Dear xwrathbringerx,

How did you get, $\frac{y}{x}=\frac{x}{3}+\frac{y^2}{3x^2}~??$

This is obviously a wrong equation since, when multiplied by $3x^2$ you get, $3xy=x^3+y^2$ which contradicts the original equation.

**xwrathbringerx** · April 3rd 2010, 05:46 AM

the 1st part of (b) says "show ...". I cross multiplied this to obtain it with y/x =

**Sudharaka** · April 3rd 2010, 05:53 AM

Originally Posted by xwrathbringerx

the 1st part of (b) says "show ...". I cross multiplied this to obtain it with y/x =

Dear xwrathbringerx,

Seems your cross multiplication is wrong. If you cross multiply you should obtain, $\frac{y}{x}=\frac{x}{3}+\frac{y^3}{3x^2}$

**xwrathbringerx** · April 3rd 2010, 05:57 AM

Ooops

Bur Sudharaka, doesnt that still give infinity?

**Sudharaka** · April 3rd 2010, 06:09 AM

Originally Posted by xwrathbringerx

Ooops

Bur Sudharaka, doesnt that still give infinity?

Dear xwrathbringer,

Suppose when $x\rightarrow{\infty}\Rightarrow{y\rightarrow{-\infty}}$ . Therefore generally we cannot say that $\frac{y}{x}\rightarrow{\infty}$ since we don't know what happens to y when x goes to infinity. Does this solve your problem??

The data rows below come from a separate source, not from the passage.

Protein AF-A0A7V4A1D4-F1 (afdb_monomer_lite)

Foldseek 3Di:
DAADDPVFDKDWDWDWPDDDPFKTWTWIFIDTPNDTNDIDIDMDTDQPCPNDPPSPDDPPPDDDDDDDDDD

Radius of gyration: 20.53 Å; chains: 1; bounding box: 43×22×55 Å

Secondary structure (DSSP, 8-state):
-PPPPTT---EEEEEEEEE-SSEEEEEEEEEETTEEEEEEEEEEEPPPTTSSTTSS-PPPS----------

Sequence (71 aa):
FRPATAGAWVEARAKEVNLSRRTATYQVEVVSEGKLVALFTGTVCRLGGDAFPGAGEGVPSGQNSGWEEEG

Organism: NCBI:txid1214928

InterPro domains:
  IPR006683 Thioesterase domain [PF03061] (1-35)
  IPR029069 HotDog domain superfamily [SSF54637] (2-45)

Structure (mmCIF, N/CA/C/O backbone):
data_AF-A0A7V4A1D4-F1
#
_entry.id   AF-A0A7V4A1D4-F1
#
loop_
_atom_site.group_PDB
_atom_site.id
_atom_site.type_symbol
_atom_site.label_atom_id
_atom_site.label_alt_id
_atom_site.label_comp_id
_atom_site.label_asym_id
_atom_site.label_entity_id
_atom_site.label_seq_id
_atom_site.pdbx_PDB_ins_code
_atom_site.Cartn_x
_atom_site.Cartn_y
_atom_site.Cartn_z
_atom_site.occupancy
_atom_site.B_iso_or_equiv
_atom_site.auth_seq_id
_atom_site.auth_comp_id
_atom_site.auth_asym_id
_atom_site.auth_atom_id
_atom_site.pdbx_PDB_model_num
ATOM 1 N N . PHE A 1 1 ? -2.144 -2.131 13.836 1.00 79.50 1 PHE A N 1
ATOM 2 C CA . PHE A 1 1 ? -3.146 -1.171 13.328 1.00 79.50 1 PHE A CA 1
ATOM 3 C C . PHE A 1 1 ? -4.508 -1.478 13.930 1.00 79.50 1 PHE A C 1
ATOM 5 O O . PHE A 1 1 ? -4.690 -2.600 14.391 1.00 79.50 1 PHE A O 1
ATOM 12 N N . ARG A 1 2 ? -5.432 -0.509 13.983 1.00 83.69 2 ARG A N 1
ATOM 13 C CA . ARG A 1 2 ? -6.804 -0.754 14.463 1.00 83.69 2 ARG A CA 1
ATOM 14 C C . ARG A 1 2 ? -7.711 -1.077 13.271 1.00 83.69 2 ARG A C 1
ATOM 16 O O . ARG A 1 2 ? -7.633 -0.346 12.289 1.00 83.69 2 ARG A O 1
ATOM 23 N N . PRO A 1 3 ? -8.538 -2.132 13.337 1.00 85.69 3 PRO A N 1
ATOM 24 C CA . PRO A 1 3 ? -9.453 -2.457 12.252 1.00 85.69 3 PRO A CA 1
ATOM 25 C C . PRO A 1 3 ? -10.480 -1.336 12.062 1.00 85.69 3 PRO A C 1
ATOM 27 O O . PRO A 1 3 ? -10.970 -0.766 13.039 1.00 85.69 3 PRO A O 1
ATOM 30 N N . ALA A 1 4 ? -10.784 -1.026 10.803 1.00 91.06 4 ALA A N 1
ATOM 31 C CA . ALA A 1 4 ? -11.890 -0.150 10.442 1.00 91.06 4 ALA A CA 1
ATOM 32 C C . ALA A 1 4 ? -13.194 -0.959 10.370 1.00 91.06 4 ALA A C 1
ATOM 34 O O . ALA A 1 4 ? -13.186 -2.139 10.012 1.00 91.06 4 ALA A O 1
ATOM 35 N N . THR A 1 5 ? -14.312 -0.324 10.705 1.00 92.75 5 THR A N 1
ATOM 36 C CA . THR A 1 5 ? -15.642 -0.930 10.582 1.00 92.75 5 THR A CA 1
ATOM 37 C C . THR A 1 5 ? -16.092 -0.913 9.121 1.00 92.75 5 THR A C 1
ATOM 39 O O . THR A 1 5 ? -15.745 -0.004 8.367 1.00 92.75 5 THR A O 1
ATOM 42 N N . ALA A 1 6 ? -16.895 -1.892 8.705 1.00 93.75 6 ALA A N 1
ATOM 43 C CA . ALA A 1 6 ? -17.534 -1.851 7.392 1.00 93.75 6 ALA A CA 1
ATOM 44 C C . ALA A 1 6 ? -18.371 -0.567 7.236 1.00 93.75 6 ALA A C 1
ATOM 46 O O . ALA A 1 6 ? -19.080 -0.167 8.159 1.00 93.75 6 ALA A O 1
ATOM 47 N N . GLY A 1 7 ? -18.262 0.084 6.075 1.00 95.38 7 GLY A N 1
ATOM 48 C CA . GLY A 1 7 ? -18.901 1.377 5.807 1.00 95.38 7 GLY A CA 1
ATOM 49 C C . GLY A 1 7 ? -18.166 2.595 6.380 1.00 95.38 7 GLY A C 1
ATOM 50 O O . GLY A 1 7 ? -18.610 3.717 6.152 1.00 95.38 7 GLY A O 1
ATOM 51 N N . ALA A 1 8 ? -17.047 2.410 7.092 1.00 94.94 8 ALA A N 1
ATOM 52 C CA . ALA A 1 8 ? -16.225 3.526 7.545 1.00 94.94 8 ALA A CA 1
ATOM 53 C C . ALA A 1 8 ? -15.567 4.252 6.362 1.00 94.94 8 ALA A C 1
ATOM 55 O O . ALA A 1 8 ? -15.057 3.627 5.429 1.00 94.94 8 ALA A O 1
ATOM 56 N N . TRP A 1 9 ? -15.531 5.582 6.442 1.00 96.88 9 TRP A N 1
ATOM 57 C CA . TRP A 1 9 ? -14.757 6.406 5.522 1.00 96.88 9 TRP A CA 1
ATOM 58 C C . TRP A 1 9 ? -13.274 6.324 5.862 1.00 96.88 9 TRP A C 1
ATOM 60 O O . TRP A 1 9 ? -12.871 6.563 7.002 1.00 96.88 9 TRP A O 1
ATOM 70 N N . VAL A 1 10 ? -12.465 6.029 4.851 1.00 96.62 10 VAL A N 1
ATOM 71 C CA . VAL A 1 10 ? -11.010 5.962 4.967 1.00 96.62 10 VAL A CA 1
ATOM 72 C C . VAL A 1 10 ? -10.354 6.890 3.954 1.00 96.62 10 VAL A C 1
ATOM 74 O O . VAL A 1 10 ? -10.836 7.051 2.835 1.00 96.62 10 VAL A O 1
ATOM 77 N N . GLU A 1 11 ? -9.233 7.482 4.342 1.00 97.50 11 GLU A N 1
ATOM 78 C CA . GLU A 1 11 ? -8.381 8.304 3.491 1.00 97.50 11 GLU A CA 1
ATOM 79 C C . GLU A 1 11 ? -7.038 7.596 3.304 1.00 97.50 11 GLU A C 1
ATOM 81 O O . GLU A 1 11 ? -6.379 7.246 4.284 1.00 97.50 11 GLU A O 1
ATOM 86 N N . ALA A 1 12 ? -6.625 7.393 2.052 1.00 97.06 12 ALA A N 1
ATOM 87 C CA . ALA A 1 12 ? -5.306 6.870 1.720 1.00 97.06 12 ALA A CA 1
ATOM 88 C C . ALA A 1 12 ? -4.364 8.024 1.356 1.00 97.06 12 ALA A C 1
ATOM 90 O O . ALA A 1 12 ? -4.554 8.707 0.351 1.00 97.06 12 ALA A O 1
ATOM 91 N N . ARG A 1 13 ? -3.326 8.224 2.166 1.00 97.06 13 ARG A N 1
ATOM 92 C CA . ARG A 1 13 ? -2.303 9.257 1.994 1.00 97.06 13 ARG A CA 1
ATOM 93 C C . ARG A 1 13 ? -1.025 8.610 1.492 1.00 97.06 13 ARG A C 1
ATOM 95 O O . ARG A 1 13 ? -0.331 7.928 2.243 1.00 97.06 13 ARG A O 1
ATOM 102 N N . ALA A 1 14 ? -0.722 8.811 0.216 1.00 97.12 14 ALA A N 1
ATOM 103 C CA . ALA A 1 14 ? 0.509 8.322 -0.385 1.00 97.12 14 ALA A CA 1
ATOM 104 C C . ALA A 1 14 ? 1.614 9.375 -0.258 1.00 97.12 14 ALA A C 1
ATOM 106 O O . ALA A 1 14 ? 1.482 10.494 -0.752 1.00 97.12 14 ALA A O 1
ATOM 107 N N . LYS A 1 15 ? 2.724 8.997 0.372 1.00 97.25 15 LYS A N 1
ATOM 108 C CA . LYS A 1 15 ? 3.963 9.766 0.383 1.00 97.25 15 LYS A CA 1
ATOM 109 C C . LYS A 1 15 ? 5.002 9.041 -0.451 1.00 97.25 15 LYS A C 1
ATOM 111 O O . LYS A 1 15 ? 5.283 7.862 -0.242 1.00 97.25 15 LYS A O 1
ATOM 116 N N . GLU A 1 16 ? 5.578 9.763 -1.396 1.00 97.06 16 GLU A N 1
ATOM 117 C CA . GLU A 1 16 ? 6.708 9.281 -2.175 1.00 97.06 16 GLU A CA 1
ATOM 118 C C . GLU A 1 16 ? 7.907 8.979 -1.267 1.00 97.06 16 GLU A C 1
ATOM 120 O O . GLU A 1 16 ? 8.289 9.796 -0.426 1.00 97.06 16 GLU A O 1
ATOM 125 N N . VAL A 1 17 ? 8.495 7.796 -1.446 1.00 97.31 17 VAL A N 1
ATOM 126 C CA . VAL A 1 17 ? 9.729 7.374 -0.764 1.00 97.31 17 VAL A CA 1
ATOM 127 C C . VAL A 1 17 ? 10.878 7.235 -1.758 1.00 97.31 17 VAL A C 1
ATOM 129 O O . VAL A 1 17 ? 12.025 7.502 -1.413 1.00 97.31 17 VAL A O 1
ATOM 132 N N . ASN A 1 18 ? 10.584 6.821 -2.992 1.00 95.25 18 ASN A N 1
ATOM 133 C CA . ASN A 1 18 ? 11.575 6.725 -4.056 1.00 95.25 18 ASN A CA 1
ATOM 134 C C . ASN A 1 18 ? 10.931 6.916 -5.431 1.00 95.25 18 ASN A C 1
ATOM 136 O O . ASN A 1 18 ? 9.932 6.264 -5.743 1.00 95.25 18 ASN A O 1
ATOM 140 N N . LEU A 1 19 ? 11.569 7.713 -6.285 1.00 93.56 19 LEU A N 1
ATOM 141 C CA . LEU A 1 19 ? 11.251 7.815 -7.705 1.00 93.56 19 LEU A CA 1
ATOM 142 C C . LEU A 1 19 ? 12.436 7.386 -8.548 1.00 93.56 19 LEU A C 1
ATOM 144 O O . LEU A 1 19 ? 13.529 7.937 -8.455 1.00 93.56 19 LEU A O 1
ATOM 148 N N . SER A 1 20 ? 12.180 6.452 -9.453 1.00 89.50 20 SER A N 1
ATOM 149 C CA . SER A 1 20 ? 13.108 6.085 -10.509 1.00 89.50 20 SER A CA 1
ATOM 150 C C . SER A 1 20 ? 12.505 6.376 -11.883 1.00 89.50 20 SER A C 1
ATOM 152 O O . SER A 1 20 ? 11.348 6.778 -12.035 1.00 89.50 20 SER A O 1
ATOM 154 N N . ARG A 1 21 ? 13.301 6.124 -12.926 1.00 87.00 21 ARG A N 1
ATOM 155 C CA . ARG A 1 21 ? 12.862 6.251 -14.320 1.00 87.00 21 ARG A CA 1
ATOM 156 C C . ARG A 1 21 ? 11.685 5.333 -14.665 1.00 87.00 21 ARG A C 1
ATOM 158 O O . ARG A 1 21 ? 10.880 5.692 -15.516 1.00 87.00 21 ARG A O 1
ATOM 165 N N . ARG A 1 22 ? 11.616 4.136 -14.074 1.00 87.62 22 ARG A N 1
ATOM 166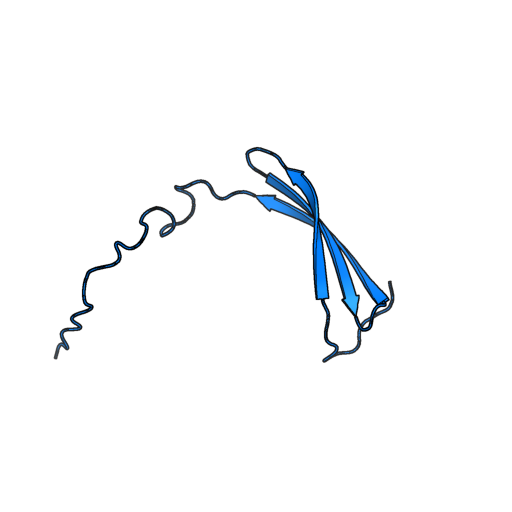 C CA . ARG A 1 22 ? 10.640 3.093 -14.448 1.00 87.62 22 ARG A CA 1
ATOM 167 C C . ARG A 1 22 ? 9.679 2.731 -13.330 1.00 87.62 22 ARG A C 1
ATOM 169 O O . ARG A 1 22 ? 8.646 2.135 -13.605 1.00 87.62 22 ARG A O 1
ATOM 176 N N . THR A 1 23 ? 9.998 3.082 -12.094 1.00 93.06 23 THR A N 1
ATOM 177 C CA . THR A 1 23 ? 9.203 2.713 -10.928 1.00 93.06 23 THR A CA 1
ATOM 178 C C . THR A 1 23 ? 9.111 3.861 -9.941 1.00 93.06 23 THR A C 1
ATOM 180 O O . THR A 1 23 ? 9.962 4.748 -9.913 1.00 93.06 23 THR A O 1
ATOM 183 N N . ALA A 1 24 ? 8.079 3.827 -9.115 1.00 95.31 24 ALA A N 1
ATOM 184 C CA . ALA A 1 24 ? 7.926 4.709 -7.974 1.00 95.31 24 ALA A CA 1
ATOM 185 C C . ALA A 1 24 ? 7.498 3.878 -6.767 1.00 95.31 24 ALA A C 1
ATOM 187 O O . ALA A 1 24 ? 6.661 2.988 -6.906 1.00 95.31 24 ALA A O 1
ATOM 188 N N . THR A 1 25 ? 8.074 4.151 -5.602 1.00 96.56 25 THR A N 1
ATOM 189 C CA . THR A 1 25 ? 7.705 3.506 -4.342 1.00 96.56 25 THR A CA 1
ATOM 190 C C . THR A 1 25 ? 7.095 4.538 -3.412 1.00 96.56 25 THR A C 1
ATOM 192 O O . THR A 1 25 ? 7.690 5.588 -3.153 1.00 96.56 25 THR A O 1
ATOM 195 N N . TYR A 1 26 ? 5.923 4.209 -2.885 1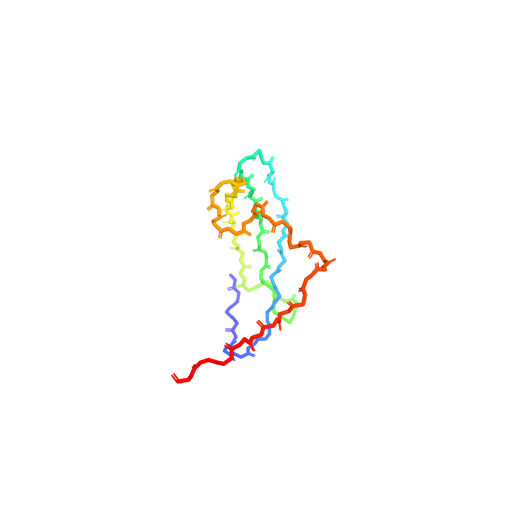.00 97.75 26 TYR A N 1
ATOM 196 C CA . TYR A 1 26 ? 5.152 5.046 -1.982 1.00 97.75 26 TYR A CA 1
ATOM 197 C C . TYR A 1 26 ? 4.943 4.330 -0.657 1.00 97.75 26 TYR A C 1
ATOM 199 O O . TYR A 1 26 ? 4.627 3.139 -0.627 1.00 97.75 26 TYR A O 1
ATOM 207 N N . GLN A 1 27 ? 5.062 5.081 0.430 1.00 98.19 27 GLN A N 1
ATOM 208 C CA . GLN A 1 27 ? 4.468 4.718 1.705 1.00 98.19 27 GLN A CA 1
ATOM 209 C C . GLN A 1 27 ? 3.029 5.226 1.698 1.00 98.19 27 GLN A C 1
ATOM 211 O O . GLN A 1 27 ? 2.790 6.406 1.450 1.00 98.19 27 GLN A O 1
ATOM 216 N N . VAL A 1 28 ? 2.071 4.345 1.952 1.00 97.94 28 VAL A N 1
ATOM 217 C CA . VAL A 1 28 ? 0.644 4.666 1.933 1.00 97.94 28 VAL A CA 1
ATOM 218 C C . VAL A 1 28 ? 0.075 4.463 3.325 1.00 97.94 28 VAL A C 1
ATOM 220 O O . VAL A 1 28 ? -0.030 3.336 3.810 1.00 97.94 28 VAL A O 1
ATOM 223 N N . GLU A 1 29 ? -0.296 5.565 3.959 1.00 97.62 29 GLU A N 1
ATOM 224 C CA . GLU A 1 29 ? -1.011 5.577 5.230 1.00 97.62 29 GLU A CA 1
ATOM 225 C C . GLU A 1 29 ? -2.512 5.561 4.970 1.00 97.62 29 GLU A C 1
ATOM 227 O O . GLU A 1 29 ? -3.018 6.392 4.221 1.00 97.62 29 GLU A O 1
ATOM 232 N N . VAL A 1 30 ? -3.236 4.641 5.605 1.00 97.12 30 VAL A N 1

**xwrathbringerx** · April 3rd 2010, 06:16 AM

OH

But I dont get it.Why did the question say y/x --> -1?

**Sudharaka** · April 3rd 2010, 06:24 AM

Originally Posted by xwrathbringerx

OH

But I dont get it.Why did the question say y/x --> -1?

Now consider, $\frac{1+\left(\frac{y}{x}\right)^{3}}{\frac{y}{x}} =\frac{3}{x}$

When, $\frac{y}{x}\rightarrow{-1}\Rightarrow{}\frac{1+\left(\frac{y}{x}\right)^{3 }}{\frac{y}{x}}\rightarrow{0}\Rightarrow{\frac{3}{ x}\rightarrow{0}\Rightarrow{x\rightarrow{\infty}}}$

Get the idea??? If you have any questions please don't hesitate to ask. I'll try my best to answer them.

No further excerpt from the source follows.